◆ Aim of the task ◆
Among the lines below, copy exactly those from the one with "ATOM 184 O O" through the one with "ATOM 213 C C", counting both ends.
:: Data to examine ::
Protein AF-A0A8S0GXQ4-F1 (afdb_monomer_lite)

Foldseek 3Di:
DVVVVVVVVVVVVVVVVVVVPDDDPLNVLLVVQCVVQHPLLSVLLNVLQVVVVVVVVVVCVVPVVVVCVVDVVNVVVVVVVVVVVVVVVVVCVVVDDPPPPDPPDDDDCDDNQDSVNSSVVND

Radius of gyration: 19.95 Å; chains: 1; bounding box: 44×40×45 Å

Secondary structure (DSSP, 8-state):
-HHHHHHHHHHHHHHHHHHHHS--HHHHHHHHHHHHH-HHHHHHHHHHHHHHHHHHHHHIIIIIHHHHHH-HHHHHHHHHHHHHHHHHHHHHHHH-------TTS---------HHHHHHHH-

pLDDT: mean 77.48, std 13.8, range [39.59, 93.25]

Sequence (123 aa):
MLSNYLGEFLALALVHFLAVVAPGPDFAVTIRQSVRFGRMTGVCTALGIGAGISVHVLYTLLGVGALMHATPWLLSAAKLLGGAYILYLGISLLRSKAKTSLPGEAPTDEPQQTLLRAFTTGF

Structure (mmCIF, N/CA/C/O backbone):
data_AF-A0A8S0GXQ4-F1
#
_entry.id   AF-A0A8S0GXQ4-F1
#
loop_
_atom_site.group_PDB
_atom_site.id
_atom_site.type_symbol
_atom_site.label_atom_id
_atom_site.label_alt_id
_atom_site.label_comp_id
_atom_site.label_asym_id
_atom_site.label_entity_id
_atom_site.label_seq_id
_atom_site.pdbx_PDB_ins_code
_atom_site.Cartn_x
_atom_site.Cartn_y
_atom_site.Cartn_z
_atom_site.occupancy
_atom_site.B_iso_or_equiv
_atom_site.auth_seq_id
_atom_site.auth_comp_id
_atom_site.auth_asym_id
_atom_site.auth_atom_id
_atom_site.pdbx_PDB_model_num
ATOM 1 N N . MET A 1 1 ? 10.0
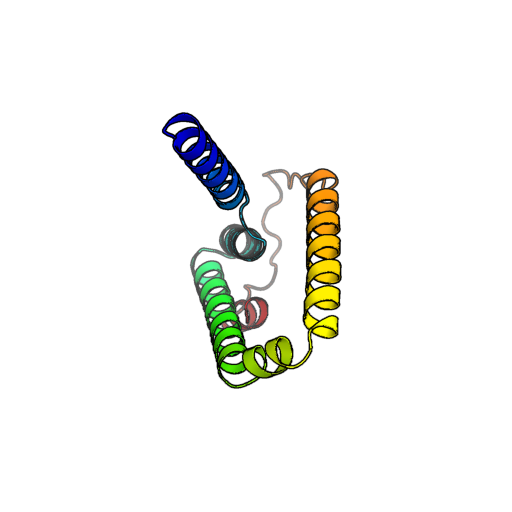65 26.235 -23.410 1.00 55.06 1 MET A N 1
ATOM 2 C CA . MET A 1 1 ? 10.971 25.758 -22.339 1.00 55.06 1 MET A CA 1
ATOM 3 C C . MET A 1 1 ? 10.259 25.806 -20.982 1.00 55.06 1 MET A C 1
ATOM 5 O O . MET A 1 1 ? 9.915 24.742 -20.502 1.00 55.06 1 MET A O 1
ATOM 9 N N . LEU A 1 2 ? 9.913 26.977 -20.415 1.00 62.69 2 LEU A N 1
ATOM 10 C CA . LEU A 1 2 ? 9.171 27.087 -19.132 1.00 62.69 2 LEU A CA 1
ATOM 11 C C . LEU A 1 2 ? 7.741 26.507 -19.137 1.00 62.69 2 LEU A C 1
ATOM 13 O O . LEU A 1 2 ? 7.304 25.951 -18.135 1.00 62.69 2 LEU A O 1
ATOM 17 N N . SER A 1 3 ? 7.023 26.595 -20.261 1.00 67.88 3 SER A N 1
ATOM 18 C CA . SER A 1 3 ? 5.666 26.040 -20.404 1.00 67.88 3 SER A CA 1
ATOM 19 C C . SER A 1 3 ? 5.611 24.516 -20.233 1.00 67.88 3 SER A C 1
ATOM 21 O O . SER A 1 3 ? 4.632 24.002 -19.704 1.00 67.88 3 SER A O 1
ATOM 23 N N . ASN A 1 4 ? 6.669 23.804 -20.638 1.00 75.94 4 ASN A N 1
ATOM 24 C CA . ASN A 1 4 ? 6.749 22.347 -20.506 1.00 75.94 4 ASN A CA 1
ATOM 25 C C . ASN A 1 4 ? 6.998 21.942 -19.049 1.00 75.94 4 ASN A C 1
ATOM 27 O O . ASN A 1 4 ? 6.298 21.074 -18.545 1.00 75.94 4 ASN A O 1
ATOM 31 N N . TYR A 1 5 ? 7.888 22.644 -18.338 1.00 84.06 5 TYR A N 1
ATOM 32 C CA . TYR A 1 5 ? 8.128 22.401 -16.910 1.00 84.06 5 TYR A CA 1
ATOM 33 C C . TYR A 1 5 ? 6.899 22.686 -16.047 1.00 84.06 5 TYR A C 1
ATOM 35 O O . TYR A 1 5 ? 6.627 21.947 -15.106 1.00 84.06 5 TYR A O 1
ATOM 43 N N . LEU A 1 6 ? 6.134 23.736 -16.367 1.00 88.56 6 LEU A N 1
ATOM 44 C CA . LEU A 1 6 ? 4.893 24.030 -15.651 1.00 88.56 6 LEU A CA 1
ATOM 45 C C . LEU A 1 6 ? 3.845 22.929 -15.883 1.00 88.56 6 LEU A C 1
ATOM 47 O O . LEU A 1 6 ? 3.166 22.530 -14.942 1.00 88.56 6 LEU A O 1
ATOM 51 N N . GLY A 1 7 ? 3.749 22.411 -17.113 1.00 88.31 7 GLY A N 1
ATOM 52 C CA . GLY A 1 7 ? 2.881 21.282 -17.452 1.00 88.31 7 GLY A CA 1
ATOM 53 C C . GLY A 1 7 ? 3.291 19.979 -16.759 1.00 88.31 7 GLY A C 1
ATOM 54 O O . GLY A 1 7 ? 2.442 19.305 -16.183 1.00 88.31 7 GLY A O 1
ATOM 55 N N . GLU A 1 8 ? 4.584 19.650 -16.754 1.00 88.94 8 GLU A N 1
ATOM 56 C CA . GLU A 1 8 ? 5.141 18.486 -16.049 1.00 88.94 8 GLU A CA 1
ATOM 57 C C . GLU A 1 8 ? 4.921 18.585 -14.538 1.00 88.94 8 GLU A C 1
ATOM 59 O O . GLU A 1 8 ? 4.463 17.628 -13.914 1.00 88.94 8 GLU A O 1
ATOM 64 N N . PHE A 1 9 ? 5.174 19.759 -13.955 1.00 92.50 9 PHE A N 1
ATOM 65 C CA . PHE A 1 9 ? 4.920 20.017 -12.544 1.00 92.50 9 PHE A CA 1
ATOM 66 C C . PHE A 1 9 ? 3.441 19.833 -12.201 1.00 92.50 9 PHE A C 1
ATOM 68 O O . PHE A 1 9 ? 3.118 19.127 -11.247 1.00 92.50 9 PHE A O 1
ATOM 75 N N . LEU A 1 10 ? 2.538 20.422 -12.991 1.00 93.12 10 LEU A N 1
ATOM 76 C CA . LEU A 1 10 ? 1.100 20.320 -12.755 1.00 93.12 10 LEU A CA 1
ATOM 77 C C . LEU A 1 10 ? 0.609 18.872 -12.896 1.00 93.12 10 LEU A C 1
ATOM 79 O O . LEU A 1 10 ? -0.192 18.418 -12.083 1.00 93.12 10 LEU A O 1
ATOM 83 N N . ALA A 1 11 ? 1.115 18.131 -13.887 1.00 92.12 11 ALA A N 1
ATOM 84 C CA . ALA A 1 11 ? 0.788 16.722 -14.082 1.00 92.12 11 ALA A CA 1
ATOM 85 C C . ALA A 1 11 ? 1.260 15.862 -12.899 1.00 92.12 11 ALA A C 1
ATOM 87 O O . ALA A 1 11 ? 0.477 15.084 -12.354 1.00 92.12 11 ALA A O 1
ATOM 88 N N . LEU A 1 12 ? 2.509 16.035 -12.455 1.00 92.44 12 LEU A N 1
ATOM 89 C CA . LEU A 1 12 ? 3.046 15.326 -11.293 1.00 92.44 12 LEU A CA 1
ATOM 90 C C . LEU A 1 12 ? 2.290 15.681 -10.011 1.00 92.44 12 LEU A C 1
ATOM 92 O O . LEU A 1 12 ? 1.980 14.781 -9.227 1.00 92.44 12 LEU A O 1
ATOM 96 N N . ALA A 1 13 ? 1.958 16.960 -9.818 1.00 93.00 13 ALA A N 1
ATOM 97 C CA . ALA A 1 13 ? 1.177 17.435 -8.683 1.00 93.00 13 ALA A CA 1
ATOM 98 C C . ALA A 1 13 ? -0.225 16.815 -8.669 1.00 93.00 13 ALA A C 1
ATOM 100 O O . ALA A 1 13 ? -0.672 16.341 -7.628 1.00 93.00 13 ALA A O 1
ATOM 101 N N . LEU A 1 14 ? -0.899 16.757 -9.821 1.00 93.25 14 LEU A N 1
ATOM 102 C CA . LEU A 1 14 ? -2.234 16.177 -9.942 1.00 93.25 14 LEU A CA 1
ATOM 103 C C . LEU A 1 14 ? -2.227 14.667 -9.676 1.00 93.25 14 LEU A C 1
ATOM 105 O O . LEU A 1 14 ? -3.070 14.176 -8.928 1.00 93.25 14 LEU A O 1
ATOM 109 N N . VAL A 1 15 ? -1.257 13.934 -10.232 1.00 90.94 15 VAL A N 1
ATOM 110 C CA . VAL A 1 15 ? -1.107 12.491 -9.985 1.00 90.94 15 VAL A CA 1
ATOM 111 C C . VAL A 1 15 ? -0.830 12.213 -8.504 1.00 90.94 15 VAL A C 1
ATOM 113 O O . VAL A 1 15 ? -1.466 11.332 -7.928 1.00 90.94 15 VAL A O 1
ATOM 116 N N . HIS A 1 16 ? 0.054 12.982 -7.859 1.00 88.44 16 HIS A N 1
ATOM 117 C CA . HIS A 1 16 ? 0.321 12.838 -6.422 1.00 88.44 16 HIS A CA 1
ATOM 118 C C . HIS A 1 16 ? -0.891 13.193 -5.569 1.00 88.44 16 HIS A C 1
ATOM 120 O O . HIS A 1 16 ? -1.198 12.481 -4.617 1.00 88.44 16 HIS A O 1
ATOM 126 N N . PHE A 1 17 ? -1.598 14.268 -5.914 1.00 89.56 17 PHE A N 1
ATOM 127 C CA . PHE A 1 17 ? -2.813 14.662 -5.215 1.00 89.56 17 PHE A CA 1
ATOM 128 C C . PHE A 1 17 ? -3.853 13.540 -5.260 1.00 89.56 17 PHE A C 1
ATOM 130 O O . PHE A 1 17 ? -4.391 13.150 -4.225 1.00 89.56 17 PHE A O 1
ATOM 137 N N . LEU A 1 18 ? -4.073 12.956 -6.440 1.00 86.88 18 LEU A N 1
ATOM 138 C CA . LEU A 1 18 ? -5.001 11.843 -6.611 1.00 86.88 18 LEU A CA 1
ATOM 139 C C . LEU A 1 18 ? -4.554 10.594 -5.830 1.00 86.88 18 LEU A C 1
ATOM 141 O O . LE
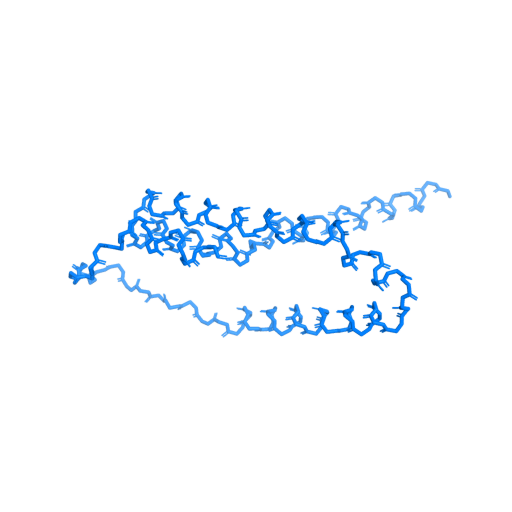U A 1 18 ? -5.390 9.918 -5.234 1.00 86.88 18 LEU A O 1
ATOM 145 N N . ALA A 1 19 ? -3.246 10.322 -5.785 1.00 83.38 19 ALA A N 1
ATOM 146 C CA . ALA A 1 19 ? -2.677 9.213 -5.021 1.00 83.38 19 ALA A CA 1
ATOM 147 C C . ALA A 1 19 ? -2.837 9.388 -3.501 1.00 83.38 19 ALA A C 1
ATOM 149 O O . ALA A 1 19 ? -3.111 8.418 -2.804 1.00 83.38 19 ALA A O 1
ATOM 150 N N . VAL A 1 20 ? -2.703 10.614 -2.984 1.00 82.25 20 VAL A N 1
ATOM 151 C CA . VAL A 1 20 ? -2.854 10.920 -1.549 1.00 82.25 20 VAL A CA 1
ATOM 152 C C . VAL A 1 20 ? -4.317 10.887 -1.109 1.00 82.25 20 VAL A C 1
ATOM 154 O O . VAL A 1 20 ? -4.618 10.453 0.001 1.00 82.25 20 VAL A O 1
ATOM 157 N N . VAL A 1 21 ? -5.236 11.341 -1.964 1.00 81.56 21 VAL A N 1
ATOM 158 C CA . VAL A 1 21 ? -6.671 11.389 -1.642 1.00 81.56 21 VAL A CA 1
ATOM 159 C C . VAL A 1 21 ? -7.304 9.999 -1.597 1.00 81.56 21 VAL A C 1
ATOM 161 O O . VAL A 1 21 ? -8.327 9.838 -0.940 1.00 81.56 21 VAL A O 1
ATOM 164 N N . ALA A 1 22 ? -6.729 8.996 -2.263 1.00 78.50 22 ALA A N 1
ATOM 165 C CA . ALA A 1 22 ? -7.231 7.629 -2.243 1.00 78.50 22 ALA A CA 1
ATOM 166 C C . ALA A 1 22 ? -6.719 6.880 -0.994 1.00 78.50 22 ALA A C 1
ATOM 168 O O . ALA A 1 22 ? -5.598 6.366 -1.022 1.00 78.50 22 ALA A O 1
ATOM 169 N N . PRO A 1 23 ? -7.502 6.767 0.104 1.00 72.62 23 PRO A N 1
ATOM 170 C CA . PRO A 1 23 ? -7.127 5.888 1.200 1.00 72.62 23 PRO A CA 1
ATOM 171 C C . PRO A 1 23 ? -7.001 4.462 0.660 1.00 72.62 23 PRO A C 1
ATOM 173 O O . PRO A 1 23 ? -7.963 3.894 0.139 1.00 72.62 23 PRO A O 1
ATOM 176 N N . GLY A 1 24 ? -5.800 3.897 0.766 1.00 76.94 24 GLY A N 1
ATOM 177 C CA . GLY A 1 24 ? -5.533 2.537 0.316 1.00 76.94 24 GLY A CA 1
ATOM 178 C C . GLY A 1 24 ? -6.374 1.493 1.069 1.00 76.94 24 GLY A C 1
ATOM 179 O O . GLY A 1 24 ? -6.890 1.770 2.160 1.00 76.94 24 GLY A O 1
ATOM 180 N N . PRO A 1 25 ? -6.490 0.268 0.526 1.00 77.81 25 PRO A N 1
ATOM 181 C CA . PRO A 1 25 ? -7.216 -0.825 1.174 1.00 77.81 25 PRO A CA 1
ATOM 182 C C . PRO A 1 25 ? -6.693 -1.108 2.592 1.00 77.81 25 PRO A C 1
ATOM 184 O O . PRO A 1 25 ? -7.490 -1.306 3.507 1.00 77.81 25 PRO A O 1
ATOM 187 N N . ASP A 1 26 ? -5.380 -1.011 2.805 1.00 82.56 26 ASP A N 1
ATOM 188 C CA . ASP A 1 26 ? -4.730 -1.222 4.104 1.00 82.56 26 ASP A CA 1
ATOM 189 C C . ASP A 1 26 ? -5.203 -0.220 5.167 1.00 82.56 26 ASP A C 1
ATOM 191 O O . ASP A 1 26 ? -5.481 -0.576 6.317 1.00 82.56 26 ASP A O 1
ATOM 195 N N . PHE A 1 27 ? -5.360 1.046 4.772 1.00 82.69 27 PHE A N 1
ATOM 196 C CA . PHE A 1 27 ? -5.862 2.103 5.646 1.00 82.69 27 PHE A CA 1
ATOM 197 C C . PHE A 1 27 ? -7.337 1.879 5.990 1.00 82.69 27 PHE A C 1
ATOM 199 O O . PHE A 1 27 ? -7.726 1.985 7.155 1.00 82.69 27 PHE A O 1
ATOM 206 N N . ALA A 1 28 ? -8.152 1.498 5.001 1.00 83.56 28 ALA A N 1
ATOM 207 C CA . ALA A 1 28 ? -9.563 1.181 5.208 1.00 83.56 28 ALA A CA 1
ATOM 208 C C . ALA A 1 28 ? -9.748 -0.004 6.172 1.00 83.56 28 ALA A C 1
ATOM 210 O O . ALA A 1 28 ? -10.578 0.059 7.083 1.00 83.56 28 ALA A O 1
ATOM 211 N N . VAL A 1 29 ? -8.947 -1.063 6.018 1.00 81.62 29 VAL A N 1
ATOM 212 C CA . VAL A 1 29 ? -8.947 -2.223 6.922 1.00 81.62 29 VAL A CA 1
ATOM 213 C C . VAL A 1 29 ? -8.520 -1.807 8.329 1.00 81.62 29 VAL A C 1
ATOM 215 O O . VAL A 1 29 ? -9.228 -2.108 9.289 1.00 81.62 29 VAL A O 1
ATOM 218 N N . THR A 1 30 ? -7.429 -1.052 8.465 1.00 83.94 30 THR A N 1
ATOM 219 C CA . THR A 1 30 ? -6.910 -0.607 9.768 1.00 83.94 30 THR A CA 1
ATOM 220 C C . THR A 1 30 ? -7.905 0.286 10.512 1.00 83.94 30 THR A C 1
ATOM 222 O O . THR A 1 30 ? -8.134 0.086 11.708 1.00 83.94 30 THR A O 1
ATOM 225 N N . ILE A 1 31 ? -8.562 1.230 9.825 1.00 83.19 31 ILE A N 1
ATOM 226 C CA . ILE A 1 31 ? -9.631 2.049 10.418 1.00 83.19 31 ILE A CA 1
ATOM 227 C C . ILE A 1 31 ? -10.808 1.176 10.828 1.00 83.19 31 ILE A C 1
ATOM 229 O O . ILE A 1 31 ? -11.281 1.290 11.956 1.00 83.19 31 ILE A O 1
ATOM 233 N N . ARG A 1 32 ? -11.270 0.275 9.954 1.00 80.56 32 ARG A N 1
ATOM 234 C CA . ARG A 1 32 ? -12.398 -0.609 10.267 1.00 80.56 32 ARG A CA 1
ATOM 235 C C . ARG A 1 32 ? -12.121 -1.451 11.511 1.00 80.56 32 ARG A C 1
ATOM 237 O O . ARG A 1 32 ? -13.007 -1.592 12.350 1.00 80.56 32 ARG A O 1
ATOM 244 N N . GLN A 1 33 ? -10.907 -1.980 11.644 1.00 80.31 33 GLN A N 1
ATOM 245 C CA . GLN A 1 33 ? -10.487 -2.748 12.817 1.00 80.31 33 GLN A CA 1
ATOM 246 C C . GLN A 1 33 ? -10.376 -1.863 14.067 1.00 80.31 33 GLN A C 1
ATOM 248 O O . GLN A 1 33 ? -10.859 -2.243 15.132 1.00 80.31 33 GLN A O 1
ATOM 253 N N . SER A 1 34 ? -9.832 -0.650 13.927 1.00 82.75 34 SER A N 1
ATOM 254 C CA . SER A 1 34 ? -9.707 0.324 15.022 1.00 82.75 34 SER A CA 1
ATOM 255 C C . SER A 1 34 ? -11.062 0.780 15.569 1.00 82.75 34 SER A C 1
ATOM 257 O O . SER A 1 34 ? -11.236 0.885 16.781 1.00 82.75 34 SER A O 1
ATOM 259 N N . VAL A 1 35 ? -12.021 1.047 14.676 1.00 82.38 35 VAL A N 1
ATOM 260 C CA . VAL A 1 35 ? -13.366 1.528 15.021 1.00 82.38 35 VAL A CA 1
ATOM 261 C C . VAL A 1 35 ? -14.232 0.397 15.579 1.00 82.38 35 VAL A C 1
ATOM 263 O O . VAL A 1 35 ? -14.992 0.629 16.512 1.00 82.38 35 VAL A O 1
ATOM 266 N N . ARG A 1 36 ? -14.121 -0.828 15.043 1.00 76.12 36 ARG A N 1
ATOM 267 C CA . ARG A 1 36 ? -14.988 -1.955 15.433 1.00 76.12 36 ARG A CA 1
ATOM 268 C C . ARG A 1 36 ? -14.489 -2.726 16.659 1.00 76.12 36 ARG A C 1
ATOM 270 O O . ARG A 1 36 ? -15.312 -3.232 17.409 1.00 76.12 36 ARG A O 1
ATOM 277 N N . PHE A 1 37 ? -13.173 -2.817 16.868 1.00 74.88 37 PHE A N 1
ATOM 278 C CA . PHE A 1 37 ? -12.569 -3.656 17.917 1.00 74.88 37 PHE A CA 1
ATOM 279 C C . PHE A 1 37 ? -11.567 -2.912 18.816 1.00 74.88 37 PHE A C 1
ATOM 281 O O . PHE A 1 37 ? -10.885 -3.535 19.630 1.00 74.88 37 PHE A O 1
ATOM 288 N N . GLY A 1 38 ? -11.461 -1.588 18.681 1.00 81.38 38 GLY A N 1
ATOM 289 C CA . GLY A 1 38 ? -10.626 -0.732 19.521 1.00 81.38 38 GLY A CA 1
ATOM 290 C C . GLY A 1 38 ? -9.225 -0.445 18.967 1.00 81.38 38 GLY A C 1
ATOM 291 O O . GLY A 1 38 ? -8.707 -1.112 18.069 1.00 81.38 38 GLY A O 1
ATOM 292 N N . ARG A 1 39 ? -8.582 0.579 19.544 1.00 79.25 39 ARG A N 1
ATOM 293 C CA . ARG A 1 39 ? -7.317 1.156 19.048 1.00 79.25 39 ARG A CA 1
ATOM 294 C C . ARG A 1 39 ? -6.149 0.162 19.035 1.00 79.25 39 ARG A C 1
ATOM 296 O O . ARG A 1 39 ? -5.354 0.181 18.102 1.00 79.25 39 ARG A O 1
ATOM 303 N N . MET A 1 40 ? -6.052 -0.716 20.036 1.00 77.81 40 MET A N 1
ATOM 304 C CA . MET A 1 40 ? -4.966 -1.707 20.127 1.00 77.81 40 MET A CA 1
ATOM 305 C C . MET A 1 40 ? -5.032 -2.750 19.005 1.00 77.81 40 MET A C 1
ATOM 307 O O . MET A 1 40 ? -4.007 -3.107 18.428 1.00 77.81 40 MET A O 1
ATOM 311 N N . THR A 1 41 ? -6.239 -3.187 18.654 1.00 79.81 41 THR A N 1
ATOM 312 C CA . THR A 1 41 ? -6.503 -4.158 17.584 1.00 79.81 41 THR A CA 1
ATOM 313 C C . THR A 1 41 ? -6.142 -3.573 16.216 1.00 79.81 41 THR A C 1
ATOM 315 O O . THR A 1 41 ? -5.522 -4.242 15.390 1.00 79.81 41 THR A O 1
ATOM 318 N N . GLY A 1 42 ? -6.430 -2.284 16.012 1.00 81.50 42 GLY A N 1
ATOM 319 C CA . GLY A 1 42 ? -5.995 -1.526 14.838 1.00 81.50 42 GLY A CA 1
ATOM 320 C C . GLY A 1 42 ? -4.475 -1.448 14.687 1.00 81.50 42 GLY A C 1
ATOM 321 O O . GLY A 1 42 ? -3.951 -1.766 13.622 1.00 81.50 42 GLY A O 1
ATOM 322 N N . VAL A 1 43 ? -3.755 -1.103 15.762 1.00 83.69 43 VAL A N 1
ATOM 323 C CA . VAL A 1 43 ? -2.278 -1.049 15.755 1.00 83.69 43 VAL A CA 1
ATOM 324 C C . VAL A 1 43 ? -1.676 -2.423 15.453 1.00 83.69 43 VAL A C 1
:::
◆ Finished task ◆
ATOM 184 O O . PRO A 1 25 ? -7.490 -1.306 3.507 1.00 77.81 25 PRO A O 1
ATOM 187 N N . ASP A 1 26 ? -5.380 -1.011 2.805 1.00 82.56 26 ASP A N 1
ATOM 188 C CA . ASP A 1 26 ? -4.730 -1.222 4.104 1.00 82.56 26 ASP A CA 1
ATOM 189 C C . ASP A 1 26 ? -5.203 -0.220 5.167 1.00 82.56 26 ASP A C 1
ATOM 191 O O . ASP A 1 26 ? -5.481 -0.576 6.317 1.00 82.56 26 ASP A O 1
ATOM 195 N N . PHE A 1 27 ? -5.360 1.046 4.772 1.00 82.69 27 PHE A N 1
ATOM 196 C CA . PHE A 1 27 ? -5.862 2.103 5.646 1.00 82.69 27 PHE A CA 1
ATOM 197 C C . PHE A 1 27 ? -7.337 1.879 5.990 1.00 82.69 27 PHE A C 1
ATOM 199 O O . PHE A 1 27 ? -7.726 1.985 7.155 1.00 82.69 27 PHE A O 1
ATOM 206 N N . ALA A 1 28 ? -8.152 1.498 5.001 1.00 83.56 28 ALA A N 1
ATOM 207 C CA . ALA A 1 28 ? -9.563 1.181 5.208 1.00 83.56 28 ALA A CA 1
ATOM 208 C C . ALA A 1 28 ? -9.748 -0.004 6.172 1.00 83.56 28 ALA A C 1
ATOM 210 O O . ALA A 1 28 ? -10.578 0.059 7.083 1.00 83.56 28 ALA A O 1
ATOM 211 N N . VAL A 1 29 ? -8.947 -1.063 6.018 1.00 81.62 29 VAL A N 1
ATOM 212 C CA . VAL A 1 29 ? -8.947 -2.223 6.922 1.00 81.62 29 VAL A CA 1
ATOM 213 C C . VAL A 1 29 ? -8.520 -1.807 8.329 1.00 81.62 29 VAL A C 1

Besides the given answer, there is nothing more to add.